=== HOW TO COMPLETE THIS TASK ===
Scan the entries for the word "Paracoccus", and copy every line where it appears.

= = = = =

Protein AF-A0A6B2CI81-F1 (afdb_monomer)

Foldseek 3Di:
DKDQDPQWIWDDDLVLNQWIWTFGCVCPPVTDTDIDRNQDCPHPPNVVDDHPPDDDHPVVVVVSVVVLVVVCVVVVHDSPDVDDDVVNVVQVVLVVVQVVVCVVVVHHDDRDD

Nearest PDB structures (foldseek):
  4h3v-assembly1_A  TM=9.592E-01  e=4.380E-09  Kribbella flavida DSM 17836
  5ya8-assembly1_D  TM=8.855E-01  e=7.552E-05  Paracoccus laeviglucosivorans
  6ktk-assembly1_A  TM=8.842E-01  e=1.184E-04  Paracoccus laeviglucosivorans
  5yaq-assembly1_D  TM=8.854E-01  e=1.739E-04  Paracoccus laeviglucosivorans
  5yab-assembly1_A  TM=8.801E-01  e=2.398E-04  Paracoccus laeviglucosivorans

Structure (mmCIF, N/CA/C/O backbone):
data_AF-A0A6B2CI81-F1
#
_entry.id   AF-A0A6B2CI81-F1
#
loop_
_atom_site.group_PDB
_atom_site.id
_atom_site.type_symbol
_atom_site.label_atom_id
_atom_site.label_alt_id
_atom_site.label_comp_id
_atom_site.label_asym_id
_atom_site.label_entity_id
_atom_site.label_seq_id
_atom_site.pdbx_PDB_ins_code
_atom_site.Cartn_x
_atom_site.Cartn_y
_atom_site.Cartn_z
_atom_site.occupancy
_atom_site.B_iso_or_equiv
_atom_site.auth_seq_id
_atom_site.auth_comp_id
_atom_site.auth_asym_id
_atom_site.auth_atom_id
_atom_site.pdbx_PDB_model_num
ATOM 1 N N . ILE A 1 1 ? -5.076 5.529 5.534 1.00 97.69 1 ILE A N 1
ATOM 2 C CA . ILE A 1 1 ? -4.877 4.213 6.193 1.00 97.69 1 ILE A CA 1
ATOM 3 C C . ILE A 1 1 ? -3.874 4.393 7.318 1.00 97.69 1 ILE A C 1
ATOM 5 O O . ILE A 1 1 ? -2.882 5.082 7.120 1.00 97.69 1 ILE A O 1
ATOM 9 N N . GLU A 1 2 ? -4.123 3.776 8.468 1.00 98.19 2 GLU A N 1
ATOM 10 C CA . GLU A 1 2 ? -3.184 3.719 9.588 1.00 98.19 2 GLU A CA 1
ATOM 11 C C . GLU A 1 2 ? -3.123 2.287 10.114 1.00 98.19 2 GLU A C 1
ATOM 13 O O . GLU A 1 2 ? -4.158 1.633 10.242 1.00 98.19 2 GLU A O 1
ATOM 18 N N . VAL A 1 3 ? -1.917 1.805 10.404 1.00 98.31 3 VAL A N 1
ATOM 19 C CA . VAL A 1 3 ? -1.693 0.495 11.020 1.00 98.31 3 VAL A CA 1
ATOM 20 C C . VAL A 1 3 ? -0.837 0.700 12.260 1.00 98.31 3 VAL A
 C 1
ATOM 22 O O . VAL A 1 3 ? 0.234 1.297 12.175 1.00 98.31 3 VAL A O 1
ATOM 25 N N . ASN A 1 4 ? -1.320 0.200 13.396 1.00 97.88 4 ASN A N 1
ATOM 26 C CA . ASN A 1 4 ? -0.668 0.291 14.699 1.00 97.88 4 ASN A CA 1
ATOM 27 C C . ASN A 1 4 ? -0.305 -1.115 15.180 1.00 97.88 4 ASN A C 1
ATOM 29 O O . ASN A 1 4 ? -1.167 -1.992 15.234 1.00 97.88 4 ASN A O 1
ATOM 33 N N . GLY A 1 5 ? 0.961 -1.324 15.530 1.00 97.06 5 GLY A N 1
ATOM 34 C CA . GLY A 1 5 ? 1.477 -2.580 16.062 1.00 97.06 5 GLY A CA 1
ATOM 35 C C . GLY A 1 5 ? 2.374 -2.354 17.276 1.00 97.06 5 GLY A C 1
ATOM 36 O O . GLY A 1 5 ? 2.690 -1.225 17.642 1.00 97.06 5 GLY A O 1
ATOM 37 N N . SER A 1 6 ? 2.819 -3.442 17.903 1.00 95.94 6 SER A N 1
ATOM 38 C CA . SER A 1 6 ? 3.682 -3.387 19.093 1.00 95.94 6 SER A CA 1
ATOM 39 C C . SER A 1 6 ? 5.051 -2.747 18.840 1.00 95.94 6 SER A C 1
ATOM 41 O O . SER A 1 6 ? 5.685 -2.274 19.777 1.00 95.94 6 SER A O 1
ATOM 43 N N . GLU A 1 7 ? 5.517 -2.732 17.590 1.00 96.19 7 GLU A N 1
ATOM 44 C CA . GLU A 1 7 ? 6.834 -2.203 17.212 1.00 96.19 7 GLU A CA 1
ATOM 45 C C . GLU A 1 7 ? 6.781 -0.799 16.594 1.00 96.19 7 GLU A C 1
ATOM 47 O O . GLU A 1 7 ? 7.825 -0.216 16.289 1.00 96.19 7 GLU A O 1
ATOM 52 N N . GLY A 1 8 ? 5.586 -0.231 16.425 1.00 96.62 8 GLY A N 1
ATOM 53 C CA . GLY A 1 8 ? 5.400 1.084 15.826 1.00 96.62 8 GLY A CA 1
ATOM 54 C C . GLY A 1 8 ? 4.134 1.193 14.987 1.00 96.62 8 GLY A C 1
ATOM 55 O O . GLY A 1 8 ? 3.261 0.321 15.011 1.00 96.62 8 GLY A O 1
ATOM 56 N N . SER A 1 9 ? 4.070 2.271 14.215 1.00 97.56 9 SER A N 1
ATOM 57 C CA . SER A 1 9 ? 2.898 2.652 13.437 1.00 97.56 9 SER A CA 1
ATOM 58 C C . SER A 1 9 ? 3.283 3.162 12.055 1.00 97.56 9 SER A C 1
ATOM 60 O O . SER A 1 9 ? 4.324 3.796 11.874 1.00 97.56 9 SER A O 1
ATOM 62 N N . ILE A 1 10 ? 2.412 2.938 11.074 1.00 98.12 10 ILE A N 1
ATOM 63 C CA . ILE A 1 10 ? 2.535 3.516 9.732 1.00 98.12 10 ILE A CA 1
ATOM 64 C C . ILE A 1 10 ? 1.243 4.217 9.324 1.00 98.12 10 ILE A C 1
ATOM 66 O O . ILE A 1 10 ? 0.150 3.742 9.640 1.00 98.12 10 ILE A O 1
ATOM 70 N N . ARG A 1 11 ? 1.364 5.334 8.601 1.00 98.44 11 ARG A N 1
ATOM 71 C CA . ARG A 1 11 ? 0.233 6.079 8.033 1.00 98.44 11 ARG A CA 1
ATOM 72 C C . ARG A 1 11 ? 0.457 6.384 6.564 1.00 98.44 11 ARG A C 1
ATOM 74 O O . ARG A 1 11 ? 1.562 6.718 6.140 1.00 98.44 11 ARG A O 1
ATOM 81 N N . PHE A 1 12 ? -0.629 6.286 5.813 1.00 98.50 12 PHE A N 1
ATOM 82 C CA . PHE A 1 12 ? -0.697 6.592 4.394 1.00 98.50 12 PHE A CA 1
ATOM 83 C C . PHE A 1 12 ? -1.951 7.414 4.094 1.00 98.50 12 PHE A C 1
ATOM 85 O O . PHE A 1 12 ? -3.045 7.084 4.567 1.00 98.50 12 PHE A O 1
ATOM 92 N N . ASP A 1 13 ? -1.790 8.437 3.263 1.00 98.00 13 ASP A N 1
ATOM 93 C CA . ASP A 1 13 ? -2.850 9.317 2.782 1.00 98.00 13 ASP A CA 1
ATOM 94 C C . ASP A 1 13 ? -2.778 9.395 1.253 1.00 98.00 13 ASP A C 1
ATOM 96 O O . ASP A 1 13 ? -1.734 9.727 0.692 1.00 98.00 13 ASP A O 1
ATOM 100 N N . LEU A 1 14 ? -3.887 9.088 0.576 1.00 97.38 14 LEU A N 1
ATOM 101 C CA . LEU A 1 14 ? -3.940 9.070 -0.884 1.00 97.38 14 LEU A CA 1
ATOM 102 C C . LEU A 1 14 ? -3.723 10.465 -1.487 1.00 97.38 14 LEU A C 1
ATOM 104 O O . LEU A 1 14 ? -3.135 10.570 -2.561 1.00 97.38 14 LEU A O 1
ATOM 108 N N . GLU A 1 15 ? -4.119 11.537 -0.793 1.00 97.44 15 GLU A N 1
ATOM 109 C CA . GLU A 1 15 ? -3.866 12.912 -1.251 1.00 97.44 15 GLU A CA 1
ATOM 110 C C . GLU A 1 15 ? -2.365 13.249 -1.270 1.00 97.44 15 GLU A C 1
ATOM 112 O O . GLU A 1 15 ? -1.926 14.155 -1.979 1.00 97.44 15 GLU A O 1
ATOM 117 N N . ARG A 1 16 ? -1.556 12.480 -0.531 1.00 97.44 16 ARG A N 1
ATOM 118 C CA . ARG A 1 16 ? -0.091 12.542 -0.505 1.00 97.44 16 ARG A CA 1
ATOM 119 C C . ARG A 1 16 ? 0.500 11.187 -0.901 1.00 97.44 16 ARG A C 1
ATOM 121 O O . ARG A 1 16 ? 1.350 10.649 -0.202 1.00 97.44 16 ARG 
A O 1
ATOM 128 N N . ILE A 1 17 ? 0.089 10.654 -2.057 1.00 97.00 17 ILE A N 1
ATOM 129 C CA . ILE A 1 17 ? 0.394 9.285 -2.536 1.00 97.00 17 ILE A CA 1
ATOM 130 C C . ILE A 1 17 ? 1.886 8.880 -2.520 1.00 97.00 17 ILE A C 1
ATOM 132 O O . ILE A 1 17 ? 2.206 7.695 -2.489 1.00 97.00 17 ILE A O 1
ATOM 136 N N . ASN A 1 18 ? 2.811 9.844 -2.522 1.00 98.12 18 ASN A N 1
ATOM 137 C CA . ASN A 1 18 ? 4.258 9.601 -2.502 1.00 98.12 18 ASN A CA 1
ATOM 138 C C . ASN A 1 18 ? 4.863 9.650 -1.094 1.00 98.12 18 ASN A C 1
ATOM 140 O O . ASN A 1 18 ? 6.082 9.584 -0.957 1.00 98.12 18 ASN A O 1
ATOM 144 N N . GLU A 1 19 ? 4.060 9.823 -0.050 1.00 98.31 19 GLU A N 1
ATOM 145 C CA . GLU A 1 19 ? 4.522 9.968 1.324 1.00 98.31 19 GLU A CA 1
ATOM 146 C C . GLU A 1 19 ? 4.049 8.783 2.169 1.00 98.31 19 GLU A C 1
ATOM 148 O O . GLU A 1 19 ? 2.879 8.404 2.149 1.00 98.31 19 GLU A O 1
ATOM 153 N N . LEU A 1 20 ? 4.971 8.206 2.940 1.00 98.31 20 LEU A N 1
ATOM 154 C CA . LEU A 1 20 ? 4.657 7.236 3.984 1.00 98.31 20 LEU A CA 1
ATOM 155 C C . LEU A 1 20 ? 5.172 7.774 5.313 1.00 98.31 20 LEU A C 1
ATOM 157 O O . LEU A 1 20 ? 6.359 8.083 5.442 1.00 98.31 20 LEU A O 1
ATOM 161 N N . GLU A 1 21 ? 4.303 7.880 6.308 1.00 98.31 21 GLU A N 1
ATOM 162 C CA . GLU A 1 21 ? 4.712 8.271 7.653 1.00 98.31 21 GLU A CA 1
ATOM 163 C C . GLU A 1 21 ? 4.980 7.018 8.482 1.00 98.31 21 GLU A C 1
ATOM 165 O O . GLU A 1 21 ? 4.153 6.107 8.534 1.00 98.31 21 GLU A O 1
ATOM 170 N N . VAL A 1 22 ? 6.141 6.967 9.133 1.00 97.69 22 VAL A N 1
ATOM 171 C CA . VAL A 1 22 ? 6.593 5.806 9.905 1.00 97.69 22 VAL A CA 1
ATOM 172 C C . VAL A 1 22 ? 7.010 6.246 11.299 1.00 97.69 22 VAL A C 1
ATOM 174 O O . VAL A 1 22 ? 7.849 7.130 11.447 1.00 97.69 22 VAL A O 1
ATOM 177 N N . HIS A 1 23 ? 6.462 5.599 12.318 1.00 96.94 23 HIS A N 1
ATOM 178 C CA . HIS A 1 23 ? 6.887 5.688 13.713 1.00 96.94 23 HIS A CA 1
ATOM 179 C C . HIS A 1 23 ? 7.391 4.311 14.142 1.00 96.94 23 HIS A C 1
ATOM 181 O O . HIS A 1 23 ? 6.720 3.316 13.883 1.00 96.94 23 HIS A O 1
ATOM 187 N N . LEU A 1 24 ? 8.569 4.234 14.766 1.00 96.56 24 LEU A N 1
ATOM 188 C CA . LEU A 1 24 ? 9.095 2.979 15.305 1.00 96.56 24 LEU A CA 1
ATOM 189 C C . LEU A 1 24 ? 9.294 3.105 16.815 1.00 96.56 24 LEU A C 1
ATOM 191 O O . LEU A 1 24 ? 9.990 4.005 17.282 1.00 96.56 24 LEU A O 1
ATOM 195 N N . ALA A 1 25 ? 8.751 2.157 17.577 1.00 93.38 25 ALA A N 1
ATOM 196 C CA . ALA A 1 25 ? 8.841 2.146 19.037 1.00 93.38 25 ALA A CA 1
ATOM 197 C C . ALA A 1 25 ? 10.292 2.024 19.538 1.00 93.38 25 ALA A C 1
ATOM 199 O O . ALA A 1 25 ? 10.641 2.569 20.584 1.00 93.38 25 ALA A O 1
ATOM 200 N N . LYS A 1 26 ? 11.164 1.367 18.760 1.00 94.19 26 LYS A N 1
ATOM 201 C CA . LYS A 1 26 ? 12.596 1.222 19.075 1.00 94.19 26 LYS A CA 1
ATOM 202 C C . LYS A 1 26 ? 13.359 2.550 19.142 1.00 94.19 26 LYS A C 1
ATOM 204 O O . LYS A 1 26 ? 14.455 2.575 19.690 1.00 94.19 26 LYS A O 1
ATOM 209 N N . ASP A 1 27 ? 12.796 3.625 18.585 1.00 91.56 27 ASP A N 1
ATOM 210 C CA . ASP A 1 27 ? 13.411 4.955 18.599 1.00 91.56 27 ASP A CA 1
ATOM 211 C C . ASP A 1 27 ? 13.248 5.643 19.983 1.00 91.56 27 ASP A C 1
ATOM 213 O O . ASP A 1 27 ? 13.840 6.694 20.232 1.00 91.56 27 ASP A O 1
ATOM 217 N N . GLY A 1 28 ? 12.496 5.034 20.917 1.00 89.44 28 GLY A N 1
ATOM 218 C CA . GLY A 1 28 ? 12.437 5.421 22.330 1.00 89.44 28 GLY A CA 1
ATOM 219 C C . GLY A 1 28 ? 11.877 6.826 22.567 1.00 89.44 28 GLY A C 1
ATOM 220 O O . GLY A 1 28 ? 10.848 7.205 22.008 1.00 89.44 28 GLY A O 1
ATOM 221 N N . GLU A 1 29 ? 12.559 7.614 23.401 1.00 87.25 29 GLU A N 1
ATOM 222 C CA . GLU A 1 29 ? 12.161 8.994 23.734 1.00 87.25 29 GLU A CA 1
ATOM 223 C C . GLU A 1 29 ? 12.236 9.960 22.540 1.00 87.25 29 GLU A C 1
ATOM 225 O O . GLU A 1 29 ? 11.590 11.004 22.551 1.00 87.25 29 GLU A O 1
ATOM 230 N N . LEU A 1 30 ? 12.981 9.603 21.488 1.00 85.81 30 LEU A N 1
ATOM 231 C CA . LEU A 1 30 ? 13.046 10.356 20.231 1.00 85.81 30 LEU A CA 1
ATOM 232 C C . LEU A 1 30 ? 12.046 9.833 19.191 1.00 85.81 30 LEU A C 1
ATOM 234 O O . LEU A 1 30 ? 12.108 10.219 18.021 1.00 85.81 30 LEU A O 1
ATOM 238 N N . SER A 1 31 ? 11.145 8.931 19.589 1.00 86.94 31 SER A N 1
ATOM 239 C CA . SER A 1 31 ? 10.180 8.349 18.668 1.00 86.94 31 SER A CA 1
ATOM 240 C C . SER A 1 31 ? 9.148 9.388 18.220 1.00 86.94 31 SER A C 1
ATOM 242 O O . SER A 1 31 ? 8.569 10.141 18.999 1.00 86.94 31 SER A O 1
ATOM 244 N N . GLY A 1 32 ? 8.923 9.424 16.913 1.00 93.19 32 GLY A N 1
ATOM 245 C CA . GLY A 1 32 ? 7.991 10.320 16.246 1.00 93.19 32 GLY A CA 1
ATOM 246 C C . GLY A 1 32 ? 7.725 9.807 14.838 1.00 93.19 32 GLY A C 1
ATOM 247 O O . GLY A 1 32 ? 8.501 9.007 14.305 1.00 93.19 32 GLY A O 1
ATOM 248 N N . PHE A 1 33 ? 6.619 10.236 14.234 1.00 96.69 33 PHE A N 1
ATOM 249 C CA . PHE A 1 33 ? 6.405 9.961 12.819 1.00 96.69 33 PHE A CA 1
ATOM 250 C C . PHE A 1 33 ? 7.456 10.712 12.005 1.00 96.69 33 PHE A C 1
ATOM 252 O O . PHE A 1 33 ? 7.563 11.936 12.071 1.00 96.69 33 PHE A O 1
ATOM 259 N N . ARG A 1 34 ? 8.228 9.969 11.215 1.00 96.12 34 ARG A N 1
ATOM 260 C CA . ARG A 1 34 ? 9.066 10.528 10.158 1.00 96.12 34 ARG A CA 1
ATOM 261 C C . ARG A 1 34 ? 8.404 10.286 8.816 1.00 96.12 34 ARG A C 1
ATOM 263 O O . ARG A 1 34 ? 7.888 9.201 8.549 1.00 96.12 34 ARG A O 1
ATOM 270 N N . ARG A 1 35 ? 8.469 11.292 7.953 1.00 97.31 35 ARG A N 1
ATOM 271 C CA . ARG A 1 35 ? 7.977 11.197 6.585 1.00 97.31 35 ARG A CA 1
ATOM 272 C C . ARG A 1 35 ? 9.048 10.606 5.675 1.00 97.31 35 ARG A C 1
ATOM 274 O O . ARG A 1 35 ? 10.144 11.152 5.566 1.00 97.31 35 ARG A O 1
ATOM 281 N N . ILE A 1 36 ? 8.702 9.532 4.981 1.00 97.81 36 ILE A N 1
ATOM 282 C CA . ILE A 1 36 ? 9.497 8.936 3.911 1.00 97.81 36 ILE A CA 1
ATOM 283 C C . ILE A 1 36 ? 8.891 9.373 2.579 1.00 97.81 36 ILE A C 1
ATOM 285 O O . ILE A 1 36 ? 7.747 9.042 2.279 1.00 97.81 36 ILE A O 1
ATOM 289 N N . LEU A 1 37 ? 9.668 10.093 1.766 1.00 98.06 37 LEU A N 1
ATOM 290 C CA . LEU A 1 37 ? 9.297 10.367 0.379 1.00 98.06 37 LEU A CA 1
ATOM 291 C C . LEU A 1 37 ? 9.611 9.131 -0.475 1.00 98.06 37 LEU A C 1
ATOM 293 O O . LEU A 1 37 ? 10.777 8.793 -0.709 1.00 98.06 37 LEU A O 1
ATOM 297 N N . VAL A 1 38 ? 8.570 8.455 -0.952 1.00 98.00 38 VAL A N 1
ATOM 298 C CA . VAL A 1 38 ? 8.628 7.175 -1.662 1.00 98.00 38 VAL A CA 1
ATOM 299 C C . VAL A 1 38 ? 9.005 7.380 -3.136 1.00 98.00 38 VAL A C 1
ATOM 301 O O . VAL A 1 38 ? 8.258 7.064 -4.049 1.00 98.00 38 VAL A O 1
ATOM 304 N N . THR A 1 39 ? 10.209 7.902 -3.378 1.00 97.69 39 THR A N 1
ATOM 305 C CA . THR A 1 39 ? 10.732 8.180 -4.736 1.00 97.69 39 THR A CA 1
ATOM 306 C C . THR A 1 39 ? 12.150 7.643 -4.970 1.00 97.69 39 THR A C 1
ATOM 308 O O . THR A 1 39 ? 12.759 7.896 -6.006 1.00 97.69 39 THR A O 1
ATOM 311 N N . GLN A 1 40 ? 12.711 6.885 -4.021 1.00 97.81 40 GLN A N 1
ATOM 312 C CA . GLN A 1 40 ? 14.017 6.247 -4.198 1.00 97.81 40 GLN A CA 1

= = = = =

=== YOUR SOLUTION ===
  5ya8-assembly1_D  TM=8.855E-01  e=7.552E-05  Paracoccus laeviglucosivorans
  6ktk-assembly1_A  TM=8.842E-01  e=1.184E-04  Paracoccus laeviglucosivorans
  5yaq-assembly1_D  TM=8.854E-01  e=1.739E-04  Paracoccus laeviglucosivorans
  5yab-assembly1_A  TM=8.801E-01  e=2.398E-04  Paracoccus laeviglucosivorans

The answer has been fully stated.